Of course we should not forget people such as David Widger,
who has produced nearly 3,000 eBooks, about one per day,
over a period of years, nor David Price who sent us one
eBook per week for years, or several others who prefer
to remain anonymous.

mh

From Bowerbird at aol.com  Wed Mar  9 10:44:45 2005
From: Bowerbird at aol.com (Bowerbird@aol.com)
Date: Wed Mar  9 10:44:58 2005
Subject: [gutvol-d] lest the message be missed
Message-ID: <1b9.ef334b5.2f609e1d@aol.com>

michael said:
>   Of course we should not forget people such as David Widger,
>   who has produced nearly 3,000 eBooks, about one per day,
>   over a period of years, nor David Price who sent us 
>   one eBook per week for years, or 
>   several others who prefer to remain anonymous.

that's right!       :+)

of course, david widger is super-human, not "an average person".   ;+)

but -- with the right tool -- now an _average_ person can do it too!

-bowerbird
From marcello at perathoner.de  Wed Mar  9 09:42:56 2005
From: marcello at perathoner.de (Marcello Perathoner)
Date: Wed Mar  9 11:37:00 2005
Subject: [gutvol-d] stop changing the message-headers
In-Reply-To: <129.584c0d53.2f5f6e38@aol.com>
References: <129.584c0d53.2f5f6e38@aol.com>
Message-ID: <422F35A0.9060808@perathoner.de>

Bowerbird@aol.com wrote:

> in the meantime, my viewer-tool will actually _display_ all those
> accented characters, even when they are not present in the e-text,
> if the user chooses that option.

Balderdash.

You think you can sneak by using a word list? Then tell me how your 
forever-announced reader program is going to distinguish between the 
Italian words:

   e (meaning: and)

   ? (meaning: is)


Now put the accents back:

   La grappa e buona e la carne e cattiva.

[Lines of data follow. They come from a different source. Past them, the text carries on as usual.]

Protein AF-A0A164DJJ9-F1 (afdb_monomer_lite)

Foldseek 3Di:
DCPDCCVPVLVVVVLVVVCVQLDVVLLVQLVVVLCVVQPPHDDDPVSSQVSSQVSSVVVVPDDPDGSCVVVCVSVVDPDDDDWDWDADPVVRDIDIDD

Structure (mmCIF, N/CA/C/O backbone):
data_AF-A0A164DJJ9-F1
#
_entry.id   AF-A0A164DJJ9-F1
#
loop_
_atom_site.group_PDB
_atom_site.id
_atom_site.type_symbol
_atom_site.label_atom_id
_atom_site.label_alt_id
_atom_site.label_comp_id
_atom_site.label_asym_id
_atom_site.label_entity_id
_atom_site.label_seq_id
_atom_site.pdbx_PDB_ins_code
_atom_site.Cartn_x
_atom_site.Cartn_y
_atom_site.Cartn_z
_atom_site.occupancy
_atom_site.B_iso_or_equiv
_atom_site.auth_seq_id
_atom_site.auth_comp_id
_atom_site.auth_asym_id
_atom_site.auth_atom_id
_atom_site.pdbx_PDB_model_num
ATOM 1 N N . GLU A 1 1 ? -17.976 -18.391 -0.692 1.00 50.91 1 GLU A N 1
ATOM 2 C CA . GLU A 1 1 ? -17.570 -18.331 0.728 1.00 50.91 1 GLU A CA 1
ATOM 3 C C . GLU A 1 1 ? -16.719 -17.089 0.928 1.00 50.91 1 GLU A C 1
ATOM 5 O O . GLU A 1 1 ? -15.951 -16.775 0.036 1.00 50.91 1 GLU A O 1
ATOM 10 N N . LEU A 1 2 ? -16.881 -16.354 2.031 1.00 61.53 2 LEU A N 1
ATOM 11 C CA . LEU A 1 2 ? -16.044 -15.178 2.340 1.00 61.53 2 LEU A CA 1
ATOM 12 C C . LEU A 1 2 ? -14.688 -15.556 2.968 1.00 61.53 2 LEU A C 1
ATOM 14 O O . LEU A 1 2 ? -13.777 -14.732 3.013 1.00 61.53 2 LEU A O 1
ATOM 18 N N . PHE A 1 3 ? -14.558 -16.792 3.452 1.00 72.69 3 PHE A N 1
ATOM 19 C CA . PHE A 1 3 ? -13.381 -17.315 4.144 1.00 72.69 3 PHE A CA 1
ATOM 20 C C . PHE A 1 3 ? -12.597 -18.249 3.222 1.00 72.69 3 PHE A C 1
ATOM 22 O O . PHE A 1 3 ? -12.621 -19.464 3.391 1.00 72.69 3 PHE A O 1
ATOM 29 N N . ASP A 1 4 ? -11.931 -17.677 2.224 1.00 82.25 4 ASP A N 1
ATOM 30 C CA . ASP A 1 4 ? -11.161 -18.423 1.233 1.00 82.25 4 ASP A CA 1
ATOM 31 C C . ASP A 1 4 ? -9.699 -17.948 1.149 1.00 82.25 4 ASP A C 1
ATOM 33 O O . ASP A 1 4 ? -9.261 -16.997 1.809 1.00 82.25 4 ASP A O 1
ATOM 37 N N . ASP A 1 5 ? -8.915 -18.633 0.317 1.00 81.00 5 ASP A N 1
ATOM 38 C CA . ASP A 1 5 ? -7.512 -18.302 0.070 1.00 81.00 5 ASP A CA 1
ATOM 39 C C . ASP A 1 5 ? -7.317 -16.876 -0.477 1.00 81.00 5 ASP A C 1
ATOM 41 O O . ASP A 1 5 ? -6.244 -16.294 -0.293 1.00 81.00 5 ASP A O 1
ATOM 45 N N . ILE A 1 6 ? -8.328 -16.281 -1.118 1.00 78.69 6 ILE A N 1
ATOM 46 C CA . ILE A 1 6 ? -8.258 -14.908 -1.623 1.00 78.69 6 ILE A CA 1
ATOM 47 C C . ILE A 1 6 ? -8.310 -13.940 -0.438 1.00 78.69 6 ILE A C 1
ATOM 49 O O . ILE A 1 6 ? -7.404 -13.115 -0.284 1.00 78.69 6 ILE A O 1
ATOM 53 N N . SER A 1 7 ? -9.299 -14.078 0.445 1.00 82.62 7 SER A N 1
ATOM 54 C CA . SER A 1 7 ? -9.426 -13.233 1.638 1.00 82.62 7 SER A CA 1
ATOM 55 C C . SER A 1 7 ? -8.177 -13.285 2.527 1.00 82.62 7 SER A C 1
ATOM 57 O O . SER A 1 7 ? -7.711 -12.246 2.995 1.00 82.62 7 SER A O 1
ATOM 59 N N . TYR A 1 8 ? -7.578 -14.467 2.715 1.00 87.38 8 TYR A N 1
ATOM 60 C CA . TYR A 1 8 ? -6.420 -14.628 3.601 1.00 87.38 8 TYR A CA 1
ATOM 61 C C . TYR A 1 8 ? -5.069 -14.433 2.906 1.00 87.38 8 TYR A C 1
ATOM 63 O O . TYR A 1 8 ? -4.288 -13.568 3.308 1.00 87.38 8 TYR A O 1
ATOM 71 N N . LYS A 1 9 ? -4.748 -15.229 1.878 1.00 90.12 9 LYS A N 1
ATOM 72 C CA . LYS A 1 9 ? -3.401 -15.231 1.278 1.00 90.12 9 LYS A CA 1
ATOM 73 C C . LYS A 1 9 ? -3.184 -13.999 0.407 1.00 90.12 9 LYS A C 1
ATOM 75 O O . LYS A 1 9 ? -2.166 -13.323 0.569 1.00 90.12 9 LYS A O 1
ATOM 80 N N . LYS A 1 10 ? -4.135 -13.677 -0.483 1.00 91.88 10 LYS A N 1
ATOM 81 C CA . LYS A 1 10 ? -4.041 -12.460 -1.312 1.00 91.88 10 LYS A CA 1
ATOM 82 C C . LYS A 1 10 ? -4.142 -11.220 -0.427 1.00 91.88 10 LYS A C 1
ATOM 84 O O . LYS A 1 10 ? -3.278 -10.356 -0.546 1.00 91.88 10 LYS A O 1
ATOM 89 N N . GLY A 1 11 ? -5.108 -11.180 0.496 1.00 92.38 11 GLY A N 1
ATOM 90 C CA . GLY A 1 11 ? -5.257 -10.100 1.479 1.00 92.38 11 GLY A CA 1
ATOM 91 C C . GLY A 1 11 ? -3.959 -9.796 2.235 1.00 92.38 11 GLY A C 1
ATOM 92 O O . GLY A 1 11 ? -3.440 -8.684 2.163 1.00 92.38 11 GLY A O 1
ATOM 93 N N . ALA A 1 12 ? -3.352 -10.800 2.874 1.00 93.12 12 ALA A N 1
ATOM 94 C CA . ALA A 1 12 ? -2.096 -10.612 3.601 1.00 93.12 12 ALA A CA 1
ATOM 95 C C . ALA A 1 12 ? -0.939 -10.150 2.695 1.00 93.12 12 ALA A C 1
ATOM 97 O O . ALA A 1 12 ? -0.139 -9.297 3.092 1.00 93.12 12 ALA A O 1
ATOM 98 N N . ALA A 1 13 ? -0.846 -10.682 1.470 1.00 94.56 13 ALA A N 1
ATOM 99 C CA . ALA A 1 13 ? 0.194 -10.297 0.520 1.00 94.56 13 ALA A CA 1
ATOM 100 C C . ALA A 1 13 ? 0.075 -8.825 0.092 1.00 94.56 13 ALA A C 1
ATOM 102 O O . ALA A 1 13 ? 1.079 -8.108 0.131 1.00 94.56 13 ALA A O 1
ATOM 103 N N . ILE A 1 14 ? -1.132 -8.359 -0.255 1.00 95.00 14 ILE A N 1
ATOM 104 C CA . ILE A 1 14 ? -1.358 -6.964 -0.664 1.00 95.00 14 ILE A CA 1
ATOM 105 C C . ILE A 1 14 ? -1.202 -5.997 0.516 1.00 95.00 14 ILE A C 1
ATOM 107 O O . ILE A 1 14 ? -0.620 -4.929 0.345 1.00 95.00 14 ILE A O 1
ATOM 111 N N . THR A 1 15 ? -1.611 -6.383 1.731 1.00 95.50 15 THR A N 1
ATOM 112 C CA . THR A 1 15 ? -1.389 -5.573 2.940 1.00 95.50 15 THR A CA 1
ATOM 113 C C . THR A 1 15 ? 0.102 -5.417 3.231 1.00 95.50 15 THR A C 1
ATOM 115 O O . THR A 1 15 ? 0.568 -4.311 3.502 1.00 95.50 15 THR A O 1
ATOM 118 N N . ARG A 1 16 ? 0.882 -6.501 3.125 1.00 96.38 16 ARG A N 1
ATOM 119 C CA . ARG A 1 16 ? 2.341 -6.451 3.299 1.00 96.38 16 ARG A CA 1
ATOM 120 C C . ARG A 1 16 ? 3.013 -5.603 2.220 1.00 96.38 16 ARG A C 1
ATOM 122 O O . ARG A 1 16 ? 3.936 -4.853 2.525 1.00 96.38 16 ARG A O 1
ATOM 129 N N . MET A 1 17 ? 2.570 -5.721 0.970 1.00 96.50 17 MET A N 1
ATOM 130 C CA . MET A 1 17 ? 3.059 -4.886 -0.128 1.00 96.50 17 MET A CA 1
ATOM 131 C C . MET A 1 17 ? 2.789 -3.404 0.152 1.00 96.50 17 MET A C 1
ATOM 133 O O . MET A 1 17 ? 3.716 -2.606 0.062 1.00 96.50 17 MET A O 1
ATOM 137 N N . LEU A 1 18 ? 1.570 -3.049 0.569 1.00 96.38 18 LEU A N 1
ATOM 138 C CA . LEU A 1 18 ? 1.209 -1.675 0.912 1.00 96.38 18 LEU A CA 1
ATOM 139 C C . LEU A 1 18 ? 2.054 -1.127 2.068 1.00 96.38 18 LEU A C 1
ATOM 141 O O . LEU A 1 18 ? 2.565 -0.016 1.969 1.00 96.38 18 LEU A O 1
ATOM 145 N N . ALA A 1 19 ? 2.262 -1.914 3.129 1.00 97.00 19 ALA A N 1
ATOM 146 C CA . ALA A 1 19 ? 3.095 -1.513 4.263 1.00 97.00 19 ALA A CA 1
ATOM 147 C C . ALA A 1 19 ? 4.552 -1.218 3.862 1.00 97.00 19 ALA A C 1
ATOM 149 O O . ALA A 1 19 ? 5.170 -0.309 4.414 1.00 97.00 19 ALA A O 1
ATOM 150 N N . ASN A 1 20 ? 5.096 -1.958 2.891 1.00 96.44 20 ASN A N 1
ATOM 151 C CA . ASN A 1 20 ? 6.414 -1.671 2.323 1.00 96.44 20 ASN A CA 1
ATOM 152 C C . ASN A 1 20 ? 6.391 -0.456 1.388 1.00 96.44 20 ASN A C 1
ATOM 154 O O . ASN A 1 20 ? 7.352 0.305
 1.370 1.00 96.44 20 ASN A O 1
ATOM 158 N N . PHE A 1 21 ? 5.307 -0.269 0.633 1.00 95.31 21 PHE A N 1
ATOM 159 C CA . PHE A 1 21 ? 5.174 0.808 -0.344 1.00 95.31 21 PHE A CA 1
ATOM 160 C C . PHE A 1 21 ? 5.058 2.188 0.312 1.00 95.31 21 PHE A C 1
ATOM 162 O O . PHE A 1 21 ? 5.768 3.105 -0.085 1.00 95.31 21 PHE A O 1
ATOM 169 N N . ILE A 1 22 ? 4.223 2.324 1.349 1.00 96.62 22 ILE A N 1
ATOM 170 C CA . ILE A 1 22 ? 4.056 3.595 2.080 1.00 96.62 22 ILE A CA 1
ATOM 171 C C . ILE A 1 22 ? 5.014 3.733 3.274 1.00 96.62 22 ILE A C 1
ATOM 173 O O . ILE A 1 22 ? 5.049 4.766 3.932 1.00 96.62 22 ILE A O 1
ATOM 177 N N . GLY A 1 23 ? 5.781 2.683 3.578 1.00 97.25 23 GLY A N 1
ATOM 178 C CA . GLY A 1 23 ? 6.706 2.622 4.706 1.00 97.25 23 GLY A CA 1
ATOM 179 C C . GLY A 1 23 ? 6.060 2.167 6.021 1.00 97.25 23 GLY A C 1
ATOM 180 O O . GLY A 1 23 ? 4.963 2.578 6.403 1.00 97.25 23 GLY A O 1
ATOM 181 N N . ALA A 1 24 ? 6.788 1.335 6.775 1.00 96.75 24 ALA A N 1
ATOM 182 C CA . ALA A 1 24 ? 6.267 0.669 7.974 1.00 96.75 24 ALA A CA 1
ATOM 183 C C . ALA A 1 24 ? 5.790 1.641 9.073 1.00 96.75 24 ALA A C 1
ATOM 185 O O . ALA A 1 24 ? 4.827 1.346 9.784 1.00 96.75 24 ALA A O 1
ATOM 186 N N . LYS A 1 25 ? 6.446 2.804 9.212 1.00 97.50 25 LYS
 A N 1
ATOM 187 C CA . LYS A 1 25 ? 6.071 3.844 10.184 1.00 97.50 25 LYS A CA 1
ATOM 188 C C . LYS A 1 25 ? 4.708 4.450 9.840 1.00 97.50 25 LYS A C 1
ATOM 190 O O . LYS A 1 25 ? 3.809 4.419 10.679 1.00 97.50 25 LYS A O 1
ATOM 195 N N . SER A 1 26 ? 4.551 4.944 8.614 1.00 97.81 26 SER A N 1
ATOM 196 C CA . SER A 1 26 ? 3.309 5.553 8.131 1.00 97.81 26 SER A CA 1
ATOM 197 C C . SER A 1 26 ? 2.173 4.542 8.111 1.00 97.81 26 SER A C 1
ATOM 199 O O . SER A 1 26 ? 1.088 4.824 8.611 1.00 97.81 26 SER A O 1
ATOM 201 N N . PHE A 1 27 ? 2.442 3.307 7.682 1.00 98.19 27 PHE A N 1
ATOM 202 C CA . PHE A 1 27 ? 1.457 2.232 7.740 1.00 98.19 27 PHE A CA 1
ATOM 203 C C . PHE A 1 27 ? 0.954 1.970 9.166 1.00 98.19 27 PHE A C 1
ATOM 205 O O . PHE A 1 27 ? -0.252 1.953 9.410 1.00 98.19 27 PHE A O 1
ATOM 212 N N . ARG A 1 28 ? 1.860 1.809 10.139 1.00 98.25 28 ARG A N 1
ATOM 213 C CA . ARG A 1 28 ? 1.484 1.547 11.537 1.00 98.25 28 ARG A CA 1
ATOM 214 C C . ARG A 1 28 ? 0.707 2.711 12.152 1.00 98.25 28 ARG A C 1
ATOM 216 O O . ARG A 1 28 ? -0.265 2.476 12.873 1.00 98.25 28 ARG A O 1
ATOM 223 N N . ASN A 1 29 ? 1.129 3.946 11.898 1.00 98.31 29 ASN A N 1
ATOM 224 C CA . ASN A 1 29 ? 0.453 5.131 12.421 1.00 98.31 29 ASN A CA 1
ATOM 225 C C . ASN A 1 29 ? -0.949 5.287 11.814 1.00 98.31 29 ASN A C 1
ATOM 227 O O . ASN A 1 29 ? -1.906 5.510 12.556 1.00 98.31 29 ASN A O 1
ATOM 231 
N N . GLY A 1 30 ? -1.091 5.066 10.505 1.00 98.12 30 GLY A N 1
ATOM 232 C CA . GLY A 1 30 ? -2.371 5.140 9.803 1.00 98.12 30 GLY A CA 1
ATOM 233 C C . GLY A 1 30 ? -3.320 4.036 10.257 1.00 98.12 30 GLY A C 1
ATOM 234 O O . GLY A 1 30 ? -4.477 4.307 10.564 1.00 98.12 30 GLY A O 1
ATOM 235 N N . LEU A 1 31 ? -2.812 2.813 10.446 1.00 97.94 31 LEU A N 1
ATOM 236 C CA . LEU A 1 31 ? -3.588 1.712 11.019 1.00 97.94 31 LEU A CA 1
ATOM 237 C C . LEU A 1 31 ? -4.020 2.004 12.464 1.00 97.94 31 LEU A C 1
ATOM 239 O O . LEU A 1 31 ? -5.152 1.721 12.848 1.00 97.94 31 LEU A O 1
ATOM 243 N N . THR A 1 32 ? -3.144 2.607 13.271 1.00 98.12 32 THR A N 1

Don't be irritated by the fact that you don't understand the text. Your 
program also has to put the accents back without understanding the text.


> if you want to help with that, create a list of such accented words.

Get ispell or aspell or any other open-source spellchecker. They all 
have multilingual wordlists included.


> michael's philosophy of having the e-texts work on all machines,
> specifically including trailing-edge machinery, is _the_ factor
> that has made his e-library the premier one in all of cyberspace,

Prove this assertion.


> as to my tools in particular, they will support unicode fully,
> long before unicode works with all the other tools out there,
> so you're barking up the wrong tree, buster.

Your tools so far supported only your endless blabbing about them, 
buster. They never even got so mature as to print the greeting screen 
without crashing.


-- 
Marcello Perathoner
webmaster@gutenberg.org


From Bowerbird at aol.com  Wed Mar  9 11:58:26 2005
From: Bowerbird at aol.com (Bowerbird@aol.com)
Date: Wed Mar  9 11:58:43 2005
Subject: [gutvol-d] stop changing the message-headers
Message-ID: <87.2301818c.2f60af62@aol.com>

marcello said:
>   Prove this assertion.

history is the proof.  study it.

-bowerbird
From marcello at perathoner.de  Wed Mar  9 12:21:49 2005
From: marcello at perathoner.de (Marcello Perathoner)
Date: Wed Mar  9 12:21:27 2005
Subject: [gutvol-d] stop changing the message-headers
In-Reply-To: <87.2301818c.2f60af62@aol.com>
References: <87.2301818c.2f60af62@aol.com>
Message-ID: <422F5ADD.8010802@perathoner.de>

Bowerbird@aol.com wrote:

>>> michael's philosophy of having the e-texts work on all machines,
>>> specifically including trailing-edge machinery, is _the_ factor
>>> that has made his e-library the premier one in all of cyberspace, 
>>
>>  Prove this assertion.
> 
> history is the proof.  study it.


What can I reply to this blinding proof of bowerbirds superior 
argumentative powers?

I bow to the Great Master.


-- 
Marcello Perathoner
webmaster@gutenberg.org

From Bowerbird at aol.com  Wed Mar  9 12:56:26 2005
From: Bowerbird at aol.com (Bowerbird@aol.com)
Date: Wed Mar  9 12:56:45 2005
Subject: [gutvol-d] a wiki-like mechanism for continuous proofreading and
	error-reporting
Message-ID: <66.5297a9a9.2f60bcfa@aol.com>


here's one from last week that never got mailed out...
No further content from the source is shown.